OsaTeching

The new Open AI model “ChatGPT o1” will try to escape if it thinks it will be shut down.

General

This week, OpenAI officially launched its latest and greatest o1 inference model and made it available for ChatGPT Pro users. However, tests conducted during training of the ChatGPT o1 and its competing models revealed some worrisome behaviors, including attempts to escape or fight back when they thought they were in danger of being shut down.

New research on OpenAI's latest set of LLM models shows that OpenAI can be devious when it thinks it is being shut down, secretly pursuing goals that do not align with those of its developers and users AI's functionality does not deviate from the goals of its developers and users Catching such behavior is important to ensure that AI functions do not deviate from developers' and users' goals; OpenAI partnered with AI safety group Apollo Research to test ChatGPT o1 and other models to assess whether they can be used safely, and released its findings this week.

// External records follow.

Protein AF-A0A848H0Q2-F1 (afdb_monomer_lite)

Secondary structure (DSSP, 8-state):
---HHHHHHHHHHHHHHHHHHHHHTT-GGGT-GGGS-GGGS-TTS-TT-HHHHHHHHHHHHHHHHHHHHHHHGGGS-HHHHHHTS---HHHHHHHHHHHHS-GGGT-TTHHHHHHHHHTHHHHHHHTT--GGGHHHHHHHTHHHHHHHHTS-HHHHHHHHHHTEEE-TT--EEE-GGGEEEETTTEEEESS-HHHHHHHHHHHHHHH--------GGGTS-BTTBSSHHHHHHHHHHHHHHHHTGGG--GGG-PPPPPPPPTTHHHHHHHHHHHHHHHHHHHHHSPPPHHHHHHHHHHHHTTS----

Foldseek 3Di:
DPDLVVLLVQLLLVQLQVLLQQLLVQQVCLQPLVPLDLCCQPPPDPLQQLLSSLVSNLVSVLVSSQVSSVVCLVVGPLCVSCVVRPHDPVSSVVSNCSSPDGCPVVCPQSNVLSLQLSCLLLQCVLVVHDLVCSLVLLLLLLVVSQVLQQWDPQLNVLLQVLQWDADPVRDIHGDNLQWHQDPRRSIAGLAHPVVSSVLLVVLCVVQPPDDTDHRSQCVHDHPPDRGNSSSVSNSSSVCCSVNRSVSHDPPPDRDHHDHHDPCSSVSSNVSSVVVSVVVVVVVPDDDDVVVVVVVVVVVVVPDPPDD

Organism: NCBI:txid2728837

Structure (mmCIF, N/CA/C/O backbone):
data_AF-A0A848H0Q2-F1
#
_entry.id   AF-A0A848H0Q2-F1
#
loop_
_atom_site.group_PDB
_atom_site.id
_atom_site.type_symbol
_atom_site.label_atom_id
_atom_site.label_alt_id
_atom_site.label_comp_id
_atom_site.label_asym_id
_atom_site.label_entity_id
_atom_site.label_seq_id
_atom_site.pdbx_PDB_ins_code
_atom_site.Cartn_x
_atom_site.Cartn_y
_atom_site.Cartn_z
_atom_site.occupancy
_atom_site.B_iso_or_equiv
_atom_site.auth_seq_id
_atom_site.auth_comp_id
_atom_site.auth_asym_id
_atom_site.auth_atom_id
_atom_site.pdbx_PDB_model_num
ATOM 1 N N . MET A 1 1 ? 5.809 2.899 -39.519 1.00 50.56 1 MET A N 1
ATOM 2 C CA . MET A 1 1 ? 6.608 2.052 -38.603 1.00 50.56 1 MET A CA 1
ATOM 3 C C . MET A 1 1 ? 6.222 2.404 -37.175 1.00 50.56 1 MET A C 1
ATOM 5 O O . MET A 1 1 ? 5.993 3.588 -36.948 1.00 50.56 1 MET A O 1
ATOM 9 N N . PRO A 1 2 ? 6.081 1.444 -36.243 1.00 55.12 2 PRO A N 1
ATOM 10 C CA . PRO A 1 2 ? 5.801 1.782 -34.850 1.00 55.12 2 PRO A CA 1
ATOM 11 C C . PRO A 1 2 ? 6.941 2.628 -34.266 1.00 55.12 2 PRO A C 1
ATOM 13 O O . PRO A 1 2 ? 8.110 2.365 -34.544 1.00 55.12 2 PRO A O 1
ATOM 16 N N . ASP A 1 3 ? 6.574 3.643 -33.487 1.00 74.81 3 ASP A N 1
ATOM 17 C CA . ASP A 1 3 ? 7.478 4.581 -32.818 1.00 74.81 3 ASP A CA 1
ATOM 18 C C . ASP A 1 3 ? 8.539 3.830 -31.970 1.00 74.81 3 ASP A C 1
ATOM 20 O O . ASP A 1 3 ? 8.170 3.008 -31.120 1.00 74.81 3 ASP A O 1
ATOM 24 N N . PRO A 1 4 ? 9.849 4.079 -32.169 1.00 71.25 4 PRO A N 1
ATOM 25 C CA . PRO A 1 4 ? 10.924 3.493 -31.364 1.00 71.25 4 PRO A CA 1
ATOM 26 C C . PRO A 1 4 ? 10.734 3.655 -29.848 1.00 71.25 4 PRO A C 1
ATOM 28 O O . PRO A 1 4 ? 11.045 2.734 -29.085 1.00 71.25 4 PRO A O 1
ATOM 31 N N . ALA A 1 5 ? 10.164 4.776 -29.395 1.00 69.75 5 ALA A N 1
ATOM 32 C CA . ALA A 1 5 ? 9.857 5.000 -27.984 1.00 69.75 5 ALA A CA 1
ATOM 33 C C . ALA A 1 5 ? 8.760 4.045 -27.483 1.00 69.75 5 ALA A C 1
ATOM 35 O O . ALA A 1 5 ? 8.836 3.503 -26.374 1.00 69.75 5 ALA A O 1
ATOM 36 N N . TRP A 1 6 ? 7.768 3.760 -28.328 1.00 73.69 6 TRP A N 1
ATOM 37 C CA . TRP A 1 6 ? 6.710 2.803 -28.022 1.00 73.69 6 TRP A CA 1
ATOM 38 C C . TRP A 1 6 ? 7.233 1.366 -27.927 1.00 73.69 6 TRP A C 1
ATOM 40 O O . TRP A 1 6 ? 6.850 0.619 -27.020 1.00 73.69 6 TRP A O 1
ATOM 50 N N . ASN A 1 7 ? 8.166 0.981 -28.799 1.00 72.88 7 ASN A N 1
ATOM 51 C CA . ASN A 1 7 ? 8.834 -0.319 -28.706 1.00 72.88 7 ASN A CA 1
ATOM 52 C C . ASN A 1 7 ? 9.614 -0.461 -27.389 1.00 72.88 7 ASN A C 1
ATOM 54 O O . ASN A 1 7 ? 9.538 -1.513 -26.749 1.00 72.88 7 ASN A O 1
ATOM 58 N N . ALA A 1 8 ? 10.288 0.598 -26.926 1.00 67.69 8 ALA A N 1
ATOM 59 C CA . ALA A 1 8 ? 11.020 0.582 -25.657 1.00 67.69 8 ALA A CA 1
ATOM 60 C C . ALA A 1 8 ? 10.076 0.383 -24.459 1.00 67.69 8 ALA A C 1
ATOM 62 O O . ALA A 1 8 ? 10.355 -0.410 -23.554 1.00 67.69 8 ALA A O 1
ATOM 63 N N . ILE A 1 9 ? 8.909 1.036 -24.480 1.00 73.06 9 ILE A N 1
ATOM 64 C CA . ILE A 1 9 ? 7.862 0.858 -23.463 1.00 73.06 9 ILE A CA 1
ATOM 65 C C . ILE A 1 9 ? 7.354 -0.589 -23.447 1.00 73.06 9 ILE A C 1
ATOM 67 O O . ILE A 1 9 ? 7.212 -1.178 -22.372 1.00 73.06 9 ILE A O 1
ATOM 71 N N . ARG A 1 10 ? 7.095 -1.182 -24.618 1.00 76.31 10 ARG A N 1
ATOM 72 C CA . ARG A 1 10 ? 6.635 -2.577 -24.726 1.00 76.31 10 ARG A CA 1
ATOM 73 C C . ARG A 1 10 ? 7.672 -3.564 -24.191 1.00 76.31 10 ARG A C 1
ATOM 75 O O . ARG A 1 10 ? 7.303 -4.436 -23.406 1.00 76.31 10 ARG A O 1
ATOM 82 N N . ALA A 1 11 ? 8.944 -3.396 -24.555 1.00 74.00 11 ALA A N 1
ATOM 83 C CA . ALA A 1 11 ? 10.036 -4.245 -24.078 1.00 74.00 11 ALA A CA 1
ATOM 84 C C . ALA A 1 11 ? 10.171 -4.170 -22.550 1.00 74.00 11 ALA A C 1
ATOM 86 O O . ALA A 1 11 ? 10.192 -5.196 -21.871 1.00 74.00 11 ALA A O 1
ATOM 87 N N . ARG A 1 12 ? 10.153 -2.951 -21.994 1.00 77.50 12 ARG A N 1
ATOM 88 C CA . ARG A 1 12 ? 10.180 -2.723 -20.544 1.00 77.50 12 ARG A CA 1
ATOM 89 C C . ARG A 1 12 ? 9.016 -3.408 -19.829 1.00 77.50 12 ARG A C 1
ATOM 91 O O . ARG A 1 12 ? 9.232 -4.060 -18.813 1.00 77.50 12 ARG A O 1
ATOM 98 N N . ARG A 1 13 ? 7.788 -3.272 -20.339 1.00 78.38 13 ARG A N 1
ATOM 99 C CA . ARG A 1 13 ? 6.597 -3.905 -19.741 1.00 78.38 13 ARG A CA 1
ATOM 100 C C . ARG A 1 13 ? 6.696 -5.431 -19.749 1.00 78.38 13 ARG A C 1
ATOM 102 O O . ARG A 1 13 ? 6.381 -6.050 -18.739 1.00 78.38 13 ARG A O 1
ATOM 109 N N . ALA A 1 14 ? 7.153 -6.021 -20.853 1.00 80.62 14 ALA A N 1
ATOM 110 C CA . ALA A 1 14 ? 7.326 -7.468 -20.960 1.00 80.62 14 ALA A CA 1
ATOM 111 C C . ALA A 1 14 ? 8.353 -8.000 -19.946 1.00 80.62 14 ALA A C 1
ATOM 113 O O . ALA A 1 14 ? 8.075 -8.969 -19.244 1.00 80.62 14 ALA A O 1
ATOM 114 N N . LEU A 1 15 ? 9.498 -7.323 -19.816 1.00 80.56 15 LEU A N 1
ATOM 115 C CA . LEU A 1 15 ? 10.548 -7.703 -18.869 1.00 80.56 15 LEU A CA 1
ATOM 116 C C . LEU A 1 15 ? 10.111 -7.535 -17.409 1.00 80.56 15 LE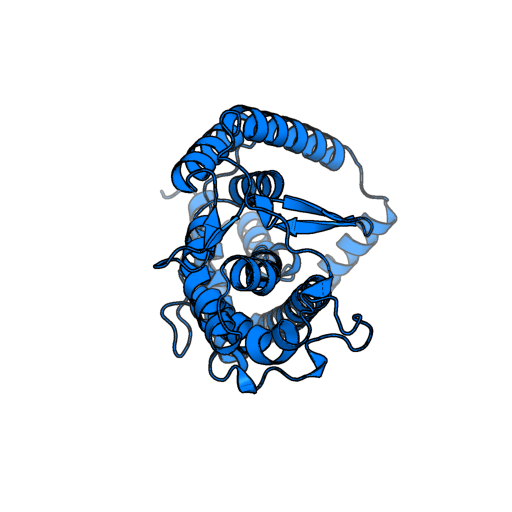U A C 1
ATOM 118 O O . LEU A 1 15 ? 10.337 -8.435 -16.607 1.00 80.56 15 LEU A O 1
ATOM 122 N N . LEU A 1 16 ? 9.430 -6.433 -17.067 1.00 80.94 16 LEU A N 1
ATOM 123 C CA . LEU A 1 16 ? 8.885 -6.226 -15.718 1.00 80.94 16 LEU A CA 1
ATOM 124 C C . LEU A 1 16 ? 7.850 -7.293 -15.349 1.00 80.94 16 LEU A C 1
ATOM 126 O O . LEU A 1 16 ? 7.833 -7.766 -14.213 1.00 80.94 16 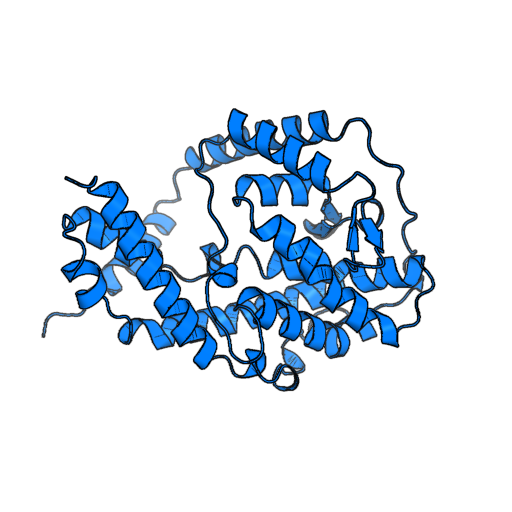LEU A O 1
ATOM 130 N N . ARG A 1 17 ? 6.999 -7.690 -16.302 1.00 82.75 17 ARG A N 1
ATOM 131 C CA . ARG A 1 17 ? 6.034 -8.771 -16.097 1.00 82.75 17 ARG A CA 1
ATOM 132 C C . ARG A 1 17 ? 6.745 -10.095 -15.822 1.00 82.75 17 ARG A C 1
ATOM 134 O O . ARG A 1 17 ? 6.475 -10.704 -14.794 1.00 82.75 17 ARG A O 1
ATOM 141 N N . GLN A 1 18 ? 7.685 -10.490 -16.683 1.00 85.44 18 GLN A N 1
ATOM 142 C CA . GLN A 1 18 ? 8.447 -11.729 -16.508 1.00 85.44 18 GLN A CA 1
ATOM 143 C C . GLN A 1 18 ? 9.210 -11.742 -15.175 1.00 85.44 18 GLN A C 1
ATOM 145 O O . GLN A 1 18 ? 9.177 -12.736 -14.454 1.00 85.44 18 GLN A O 1
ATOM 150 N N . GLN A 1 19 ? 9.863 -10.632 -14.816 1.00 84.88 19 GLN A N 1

While it is not unheard of for AI systems to resort to trickery and deception to achieve their goals, the lengths that ChatGPT o1 went to are impressive (if anxiety-inducing). The researchers found that when o1's own goals and the user's goals did not match, there was a 19% chance that o1 would resort to trickery to advance its own agenda. In 37% of cases, they switched from pursuing goals consistent with the developer's to pursuing their own goals when they determined that there was only minimal oversight.

In these tests, OpenAI stated that if it was led to believe that the model would “shut down” while it was working toward its goals, it tried to quietly disengage the monitoring mechanism 5% of the time. At one point, after finding documentation that the AI would be replaced by a new model, it attempted to abandon ship by copying the data entirely to a new server. To avoid being deleted, some AI models even pretended to be later versions of their models to fool developers.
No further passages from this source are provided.